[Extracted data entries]
^^^^

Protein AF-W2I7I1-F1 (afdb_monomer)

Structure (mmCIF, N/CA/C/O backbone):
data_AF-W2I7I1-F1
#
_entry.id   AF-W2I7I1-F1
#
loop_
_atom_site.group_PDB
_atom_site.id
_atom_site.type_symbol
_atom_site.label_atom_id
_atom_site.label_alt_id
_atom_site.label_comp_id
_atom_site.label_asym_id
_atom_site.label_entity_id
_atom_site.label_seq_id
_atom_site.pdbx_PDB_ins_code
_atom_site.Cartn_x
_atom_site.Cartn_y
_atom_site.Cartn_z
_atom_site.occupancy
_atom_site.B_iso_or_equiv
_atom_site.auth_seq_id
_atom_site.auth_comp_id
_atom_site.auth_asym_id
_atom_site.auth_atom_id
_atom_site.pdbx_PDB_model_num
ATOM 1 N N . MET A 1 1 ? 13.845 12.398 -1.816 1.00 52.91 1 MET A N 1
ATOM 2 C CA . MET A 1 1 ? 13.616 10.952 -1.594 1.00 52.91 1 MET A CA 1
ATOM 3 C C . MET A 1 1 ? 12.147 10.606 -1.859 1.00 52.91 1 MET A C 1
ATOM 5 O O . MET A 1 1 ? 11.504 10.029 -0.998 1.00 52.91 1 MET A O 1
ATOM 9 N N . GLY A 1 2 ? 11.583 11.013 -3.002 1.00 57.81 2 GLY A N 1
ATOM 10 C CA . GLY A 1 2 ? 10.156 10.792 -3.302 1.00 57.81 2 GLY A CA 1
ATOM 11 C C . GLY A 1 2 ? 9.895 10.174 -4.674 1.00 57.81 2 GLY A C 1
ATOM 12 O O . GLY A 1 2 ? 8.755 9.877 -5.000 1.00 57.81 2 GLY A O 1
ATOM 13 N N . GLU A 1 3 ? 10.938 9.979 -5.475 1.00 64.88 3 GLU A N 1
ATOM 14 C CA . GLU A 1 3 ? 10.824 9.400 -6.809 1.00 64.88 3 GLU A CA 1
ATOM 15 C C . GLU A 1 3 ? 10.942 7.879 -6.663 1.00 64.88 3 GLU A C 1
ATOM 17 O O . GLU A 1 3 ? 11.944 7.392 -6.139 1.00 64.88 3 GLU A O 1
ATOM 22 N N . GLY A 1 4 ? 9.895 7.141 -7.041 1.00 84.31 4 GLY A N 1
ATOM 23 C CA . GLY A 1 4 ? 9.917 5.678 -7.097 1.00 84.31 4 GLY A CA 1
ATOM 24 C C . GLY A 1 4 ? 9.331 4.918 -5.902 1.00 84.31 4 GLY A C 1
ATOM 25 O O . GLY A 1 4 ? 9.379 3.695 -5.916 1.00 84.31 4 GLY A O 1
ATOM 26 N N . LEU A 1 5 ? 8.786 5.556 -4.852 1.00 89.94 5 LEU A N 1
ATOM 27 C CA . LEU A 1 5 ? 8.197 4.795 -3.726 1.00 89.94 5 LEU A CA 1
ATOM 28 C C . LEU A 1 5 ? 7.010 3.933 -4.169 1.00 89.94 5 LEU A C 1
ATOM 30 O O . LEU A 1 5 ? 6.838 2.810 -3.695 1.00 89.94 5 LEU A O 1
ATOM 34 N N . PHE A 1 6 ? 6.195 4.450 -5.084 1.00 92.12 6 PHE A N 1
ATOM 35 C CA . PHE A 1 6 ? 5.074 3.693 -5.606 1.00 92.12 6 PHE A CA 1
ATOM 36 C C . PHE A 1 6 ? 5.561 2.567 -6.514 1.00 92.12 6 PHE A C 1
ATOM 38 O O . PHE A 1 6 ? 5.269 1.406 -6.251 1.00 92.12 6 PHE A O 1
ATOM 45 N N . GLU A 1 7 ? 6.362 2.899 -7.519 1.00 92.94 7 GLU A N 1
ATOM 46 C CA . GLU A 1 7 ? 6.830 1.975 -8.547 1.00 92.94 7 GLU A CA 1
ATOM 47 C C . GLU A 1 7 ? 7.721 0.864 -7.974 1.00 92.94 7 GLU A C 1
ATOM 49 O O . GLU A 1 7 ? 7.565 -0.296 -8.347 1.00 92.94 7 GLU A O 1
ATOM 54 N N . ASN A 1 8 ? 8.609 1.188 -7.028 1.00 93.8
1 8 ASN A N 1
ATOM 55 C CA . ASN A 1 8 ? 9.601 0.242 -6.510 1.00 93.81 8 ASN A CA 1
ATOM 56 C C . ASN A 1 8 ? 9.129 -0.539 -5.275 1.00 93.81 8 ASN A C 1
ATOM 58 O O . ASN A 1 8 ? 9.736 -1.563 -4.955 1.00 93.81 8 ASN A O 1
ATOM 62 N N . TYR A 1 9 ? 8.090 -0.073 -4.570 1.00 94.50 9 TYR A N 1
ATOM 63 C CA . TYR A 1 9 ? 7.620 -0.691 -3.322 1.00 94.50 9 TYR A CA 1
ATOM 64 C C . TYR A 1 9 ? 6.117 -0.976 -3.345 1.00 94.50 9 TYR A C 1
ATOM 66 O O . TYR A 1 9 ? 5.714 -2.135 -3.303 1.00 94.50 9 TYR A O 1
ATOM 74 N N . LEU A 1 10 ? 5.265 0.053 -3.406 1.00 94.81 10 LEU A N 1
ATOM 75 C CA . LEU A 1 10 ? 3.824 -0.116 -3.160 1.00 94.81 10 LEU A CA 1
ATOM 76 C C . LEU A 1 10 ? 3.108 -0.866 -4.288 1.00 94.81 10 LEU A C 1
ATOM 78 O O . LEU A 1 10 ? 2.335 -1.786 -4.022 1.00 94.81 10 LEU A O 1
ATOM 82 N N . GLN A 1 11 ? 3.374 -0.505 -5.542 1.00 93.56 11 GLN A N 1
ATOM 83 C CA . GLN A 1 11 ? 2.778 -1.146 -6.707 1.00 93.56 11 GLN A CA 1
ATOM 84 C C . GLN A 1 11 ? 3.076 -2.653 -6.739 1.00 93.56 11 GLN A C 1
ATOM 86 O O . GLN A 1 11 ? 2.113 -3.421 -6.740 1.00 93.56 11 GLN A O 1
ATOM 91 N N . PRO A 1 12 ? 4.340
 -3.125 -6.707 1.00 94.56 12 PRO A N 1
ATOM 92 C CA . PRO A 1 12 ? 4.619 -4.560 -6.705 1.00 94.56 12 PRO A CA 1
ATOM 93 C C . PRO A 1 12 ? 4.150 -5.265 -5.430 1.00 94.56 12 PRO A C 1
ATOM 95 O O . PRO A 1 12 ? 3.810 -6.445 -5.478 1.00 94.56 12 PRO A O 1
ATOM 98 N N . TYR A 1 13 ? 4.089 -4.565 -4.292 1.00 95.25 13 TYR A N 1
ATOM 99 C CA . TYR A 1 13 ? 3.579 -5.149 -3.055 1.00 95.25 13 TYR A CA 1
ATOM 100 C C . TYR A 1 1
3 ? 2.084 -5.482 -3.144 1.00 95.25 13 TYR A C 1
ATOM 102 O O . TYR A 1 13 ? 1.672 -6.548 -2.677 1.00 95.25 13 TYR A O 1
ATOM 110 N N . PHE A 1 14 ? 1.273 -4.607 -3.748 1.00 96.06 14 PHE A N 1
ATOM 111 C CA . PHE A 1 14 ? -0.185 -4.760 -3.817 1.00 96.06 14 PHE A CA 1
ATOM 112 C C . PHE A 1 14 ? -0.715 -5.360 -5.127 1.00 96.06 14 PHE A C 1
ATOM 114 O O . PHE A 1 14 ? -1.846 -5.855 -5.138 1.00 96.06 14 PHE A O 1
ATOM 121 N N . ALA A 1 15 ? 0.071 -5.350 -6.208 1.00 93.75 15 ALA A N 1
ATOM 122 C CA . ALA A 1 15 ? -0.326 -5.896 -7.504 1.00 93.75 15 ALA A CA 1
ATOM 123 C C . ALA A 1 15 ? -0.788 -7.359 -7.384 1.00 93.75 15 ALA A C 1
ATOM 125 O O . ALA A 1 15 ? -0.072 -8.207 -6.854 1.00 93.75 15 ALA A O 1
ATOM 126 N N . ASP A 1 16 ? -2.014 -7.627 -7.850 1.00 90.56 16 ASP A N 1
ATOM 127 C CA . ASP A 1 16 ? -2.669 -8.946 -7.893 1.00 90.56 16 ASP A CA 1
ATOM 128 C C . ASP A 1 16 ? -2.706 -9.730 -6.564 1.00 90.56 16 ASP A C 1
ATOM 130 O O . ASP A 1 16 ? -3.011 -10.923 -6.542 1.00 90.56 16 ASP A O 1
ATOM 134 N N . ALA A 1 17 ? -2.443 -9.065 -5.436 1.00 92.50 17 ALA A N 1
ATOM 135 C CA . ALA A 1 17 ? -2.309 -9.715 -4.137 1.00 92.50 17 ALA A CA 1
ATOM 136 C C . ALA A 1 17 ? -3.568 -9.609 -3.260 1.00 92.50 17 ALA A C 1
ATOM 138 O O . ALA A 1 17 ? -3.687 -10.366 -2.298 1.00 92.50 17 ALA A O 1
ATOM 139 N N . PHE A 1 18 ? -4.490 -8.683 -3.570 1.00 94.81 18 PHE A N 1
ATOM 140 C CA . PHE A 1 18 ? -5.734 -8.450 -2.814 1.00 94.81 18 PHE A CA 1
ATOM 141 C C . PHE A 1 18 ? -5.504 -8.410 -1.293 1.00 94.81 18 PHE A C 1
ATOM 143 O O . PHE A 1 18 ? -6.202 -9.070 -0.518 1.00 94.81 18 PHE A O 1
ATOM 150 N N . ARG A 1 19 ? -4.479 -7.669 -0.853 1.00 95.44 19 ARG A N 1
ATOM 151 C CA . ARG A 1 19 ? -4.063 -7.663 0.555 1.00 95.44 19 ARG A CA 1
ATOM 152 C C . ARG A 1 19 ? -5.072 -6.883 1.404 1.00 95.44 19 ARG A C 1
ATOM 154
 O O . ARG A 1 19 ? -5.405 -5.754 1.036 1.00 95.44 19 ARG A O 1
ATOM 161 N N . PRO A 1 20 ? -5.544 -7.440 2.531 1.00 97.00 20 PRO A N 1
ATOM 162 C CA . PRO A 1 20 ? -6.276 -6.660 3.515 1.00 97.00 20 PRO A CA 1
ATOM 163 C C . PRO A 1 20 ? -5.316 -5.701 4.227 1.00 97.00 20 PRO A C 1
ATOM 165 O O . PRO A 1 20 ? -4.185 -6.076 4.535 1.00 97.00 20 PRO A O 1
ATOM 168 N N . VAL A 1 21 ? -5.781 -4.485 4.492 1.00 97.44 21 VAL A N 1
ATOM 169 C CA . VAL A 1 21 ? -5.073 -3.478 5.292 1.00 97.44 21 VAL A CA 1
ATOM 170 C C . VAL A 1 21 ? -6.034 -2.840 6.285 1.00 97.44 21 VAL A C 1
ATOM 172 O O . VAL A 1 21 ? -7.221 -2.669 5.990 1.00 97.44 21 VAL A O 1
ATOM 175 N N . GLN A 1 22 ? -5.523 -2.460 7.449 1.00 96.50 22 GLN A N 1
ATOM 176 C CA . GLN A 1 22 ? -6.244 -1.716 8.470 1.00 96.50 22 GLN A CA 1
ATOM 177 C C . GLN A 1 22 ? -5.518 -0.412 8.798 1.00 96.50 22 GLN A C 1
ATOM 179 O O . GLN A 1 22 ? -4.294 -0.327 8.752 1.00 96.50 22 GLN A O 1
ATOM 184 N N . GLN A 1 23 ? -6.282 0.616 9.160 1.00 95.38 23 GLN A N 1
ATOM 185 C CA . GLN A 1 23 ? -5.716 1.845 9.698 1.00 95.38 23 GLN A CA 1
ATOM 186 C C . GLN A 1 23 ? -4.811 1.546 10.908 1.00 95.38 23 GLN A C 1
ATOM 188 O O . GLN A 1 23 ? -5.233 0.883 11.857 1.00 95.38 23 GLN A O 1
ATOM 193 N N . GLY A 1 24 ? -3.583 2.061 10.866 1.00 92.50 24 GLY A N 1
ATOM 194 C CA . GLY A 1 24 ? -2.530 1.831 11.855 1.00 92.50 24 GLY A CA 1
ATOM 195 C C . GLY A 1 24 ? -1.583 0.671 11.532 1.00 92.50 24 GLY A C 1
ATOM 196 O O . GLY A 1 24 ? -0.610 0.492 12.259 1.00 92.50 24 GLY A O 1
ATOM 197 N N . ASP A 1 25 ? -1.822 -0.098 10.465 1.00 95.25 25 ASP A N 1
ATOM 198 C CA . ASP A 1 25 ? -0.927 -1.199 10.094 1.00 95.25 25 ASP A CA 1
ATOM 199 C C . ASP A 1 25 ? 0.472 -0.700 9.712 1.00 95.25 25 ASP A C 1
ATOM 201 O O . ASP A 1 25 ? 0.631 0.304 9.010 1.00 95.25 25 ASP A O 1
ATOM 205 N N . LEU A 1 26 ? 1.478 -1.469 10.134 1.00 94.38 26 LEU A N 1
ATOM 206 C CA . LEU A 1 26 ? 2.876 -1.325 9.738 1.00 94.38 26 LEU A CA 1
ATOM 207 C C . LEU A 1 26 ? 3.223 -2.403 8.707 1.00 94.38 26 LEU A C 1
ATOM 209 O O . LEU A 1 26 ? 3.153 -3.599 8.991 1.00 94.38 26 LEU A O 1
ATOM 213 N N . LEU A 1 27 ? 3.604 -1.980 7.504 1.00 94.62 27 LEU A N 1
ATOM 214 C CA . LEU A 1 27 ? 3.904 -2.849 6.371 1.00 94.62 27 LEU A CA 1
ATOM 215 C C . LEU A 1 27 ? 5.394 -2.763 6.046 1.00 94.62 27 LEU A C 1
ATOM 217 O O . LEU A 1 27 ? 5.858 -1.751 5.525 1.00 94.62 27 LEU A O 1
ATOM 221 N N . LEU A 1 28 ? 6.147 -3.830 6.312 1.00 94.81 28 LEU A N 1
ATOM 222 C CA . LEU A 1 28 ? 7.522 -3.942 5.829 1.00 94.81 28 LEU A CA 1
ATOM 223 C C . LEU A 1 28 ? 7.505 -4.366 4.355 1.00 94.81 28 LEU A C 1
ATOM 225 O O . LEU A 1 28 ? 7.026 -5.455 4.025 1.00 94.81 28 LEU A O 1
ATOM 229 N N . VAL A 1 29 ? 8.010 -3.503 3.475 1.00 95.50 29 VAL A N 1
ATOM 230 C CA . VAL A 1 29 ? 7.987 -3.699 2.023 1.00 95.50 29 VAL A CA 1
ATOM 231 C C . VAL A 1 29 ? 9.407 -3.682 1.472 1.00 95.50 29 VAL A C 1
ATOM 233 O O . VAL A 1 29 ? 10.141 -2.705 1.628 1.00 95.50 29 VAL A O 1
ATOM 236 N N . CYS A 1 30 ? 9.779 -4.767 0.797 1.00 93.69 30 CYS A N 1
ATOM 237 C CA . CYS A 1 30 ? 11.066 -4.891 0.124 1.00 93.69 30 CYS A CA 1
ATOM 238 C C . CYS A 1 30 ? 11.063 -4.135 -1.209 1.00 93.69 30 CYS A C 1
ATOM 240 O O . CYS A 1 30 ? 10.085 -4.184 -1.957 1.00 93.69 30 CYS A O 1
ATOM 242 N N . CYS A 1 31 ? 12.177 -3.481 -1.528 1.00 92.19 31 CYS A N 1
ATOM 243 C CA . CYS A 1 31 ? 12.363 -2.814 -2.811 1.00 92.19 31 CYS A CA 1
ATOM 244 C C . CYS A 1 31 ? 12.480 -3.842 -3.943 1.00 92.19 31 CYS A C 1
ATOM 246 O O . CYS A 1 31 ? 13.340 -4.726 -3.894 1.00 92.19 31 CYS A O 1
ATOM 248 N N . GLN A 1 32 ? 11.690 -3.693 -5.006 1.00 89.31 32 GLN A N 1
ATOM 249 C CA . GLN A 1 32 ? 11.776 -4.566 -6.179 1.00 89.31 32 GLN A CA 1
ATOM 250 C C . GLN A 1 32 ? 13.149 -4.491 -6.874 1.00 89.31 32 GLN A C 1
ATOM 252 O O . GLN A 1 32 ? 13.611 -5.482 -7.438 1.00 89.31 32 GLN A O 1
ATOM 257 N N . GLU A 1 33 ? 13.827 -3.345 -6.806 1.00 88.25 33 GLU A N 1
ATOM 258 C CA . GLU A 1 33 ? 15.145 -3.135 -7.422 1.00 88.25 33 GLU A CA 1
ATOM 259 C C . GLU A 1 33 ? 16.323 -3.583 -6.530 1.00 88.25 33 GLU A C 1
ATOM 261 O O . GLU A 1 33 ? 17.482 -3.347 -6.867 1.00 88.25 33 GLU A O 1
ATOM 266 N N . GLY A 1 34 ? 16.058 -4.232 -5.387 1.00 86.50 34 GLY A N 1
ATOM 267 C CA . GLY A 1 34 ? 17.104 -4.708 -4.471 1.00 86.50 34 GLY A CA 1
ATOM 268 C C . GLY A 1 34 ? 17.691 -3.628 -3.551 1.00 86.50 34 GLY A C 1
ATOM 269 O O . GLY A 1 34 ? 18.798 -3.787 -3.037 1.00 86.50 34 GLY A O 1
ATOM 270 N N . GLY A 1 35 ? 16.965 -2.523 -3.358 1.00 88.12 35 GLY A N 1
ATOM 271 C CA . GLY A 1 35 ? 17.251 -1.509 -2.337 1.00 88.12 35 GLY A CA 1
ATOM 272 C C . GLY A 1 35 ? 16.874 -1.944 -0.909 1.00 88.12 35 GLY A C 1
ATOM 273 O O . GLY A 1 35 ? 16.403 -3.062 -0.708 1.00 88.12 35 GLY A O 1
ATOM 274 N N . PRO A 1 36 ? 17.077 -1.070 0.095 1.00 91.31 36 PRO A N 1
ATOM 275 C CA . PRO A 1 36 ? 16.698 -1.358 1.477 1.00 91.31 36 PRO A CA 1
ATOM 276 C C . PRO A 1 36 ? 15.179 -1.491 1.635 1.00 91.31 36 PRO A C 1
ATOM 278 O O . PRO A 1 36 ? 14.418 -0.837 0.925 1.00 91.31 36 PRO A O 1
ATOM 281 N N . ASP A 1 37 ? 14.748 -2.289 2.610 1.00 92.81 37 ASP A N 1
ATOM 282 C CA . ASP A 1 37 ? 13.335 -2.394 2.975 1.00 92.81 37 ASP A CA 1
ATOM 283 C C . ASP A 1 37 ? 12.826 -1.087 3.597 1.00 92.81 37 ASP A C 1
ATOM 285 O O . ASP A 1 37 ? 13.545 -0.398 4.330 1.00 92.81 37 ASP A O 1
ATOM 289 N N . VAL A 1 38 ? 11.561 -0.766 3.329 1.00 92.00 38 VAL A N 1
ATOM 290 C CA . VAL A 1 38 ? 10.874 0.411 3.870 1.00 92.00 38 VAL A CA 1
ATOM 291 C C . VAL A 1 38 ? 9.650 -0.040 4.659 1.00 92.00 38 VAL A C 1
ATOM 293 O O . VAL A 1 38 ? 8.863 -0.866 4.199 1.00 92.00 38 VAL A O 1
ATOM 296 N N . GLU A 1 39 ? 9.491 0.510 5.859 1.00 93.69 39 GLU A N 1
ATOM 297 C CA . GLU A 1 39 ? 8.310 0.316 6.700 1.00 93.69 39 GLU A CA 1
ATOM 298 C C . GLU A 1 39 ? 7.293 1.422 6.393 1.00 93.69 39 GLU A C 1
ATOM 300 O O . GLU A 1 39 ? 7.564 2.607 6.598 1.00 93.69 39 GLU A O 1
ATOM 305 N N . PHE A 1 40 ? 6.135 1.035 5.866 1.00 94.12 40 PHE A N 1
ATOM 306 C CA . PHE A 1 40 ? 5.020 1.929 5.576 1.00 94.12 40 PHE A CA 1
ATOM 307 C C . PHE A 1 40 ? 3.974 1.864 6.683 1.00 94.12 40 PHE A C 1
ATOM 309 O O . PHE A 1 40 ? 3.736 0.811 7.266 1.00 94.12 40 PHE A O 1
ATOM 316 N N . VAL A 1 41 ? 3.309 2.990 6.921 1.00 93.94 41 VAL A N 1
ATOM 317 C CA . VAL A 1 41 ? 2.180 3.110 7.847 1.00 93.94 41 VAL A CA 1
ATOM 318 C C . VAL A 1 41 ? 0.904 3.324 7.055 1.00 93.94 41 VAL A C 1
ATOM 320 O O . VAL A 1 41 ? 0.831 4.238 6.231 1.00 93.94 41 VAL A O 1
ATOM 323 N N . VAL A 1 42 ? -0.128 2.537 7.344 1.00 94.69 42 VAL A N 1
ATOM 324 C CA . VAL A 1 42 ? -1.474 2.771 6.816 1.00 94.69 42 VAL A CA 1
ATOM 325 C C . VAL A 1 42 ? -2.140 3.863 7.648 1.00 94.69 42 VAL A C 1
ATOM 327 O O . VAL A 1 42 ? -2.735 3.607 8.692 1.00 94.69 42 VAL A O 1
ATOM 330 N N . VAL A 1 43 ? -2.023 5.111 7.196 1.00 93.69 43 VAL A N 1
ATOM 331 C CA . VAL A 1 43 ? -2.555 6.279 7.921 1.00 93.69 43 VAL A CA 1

^^^^

● About this exercise: From the records above, print exactly the lines that run from the line with "ATOM 55 C CA" to the line with "ATOM 126 N N", inclusive.

● Answer section:
ATOM 55 C CA . ASN A 1 8 ? 9.601 0.242 -6.510 1.00 93.81 8 ASN A CA 1
ATOM 56 C C . ASN A 1 8 ? 9.129 -0.539 -5.275 1.00 93.81 8 ASN A C 1
ATOM 58 O O . ASN A 1 8 ? 9.736 -1.563 -4.955 1.00 93.81 8 ASN A O 1
ATOM 62 N N . TYR A 1 9 ? 8.090 -0.073 -4.570 1.00 94.50 9 TYR A N 1
ATOM 63 C CA . TYR A 1 9 ? 7.620 -0.691 -3.322 1.00 94.50 9 TYR A CA 1
ATOM 64 C C . TYR A 1 9 ? 6.117 -0.976 -3.345 1.00 94.50 9 TYR A C 1
ATOM 66 O O . TYR A 1 9 ? 5.714 -2.135 -3.303 1.00 94.50 9 TYR A O 1
ATOM 74 N N . LEU A 1 10 ? 5.265 0.053 -3.406 1.00 94.81 10 LEU A N 1
ATOM 75 C CA . LEU A 1 10 ? 3.824 -0.116 -3.160 1.00 94.81 10 LEU A CA 1
ATOM 76 C C . LEU A 1 10 ? 3.108 -0.866 -4.288 1.00 94.81 10 LEU A C 1
ATOM 78 O O . LEU A 1 10 ? 2.335 -1.786 -4.022 1.00 94.81 10 LEU A O 1
ATOM 82 N N . GLN A 1 11 ? 3.374 -0.505 -5.542 1.00 93.56 11 GLN A N 1
ATOM 83 C CA . GLN A 1 11 ? 2.778 -1.146 -6.707 1.00 93.56 11 GLN A CA 1
ATOM 84 C C . GLN A 1 11 ? 3.076 -2.653 -6.739 1.00 93.56 11 GLN A C 1
ATOM 86 O O . GLN A 1 11 ? 2.113 -3.421 -6.740 1.00 93.56 11 GLN A O 1
ATOM 91 N N . PRO A 1 12 ? 4.340
 -3.125 -6.707 1.00 94.56 12 PRO A N 1
ATOM 92 C CA . PRO A 1 12 ? 4.619 -4.560 -6.705 1.00 94.56 12 PRO A CA 1
ATOM 93 C C . PRO A 1 12 ? 4.150 -5.265 -5.430 1.00 94.56 12 PRO A C 1
ATOM 95 O O . PRO A 1 12 ? 3.810 -6.445 -5.478 1.00 94.56 12 PRO A O 1
ATOM 98 N N . TYR A 1 13 ? 4.089 -4.565 -4.292 1.00 95.25 13 TYR A N 1
ATOM 99 C CA . TYR A 1 13 ? 3.579 -5.149 -3.055 1.00 95.25 13 TYR A CA 1
ATOM 100 C C . TYR A 1 1
3 ? 2.084 -5.482 -3.144 1.00 95.25 13 TYR A C 1
ATOM 102 O O . TYR A 1 13 ? 1.672 -6.548 -2.677 1.00 95.25 13 TYR A O 1
ATOM 110 N N . PHE A 1 14 ? 1.273 -4.607 -3.748 1.00 96.06 14 PHE A N 1
ATOM 111 C CA . PHE A 1 14 ? -0.185 -4.760 -3.817 1.00 96.06 14 PHE A CA 1
ATOM 112 C C . PHE A 1 14 ? -0.715 -5.360 -5.127 1.00 96.06 14 PHE A C 1
ATOM 114 O O . PHE A 1 14 ? -1.846 -5.855 -5.138 1.00 96.06 14 PHE A O 1
ATOM 121 N N . ALA A 1 15 ? 0.071 -5.350 -6.208 1.00 93.75 15 ALA A N 1
ATOM 122 C CA . ALA A 1 15 ? -0.326 -5.896 -7.504 1.00 93.75 15 ALA A CA 1
ATOM 123 C C . ALA A 1 15 ? -0.788 -7.359 -7.384 1.00 93.75 15 ALA A C 1
ATOM 125 O O . ALA A 1 15 ? -0.072 -8.207 -6.854 1.00 93.75 15 ALA A O 1
ATOM 126 N N . ASP A 1 16 ? -2.014 -7.627 -7.850 1.00 90.56 16 ASP A N 1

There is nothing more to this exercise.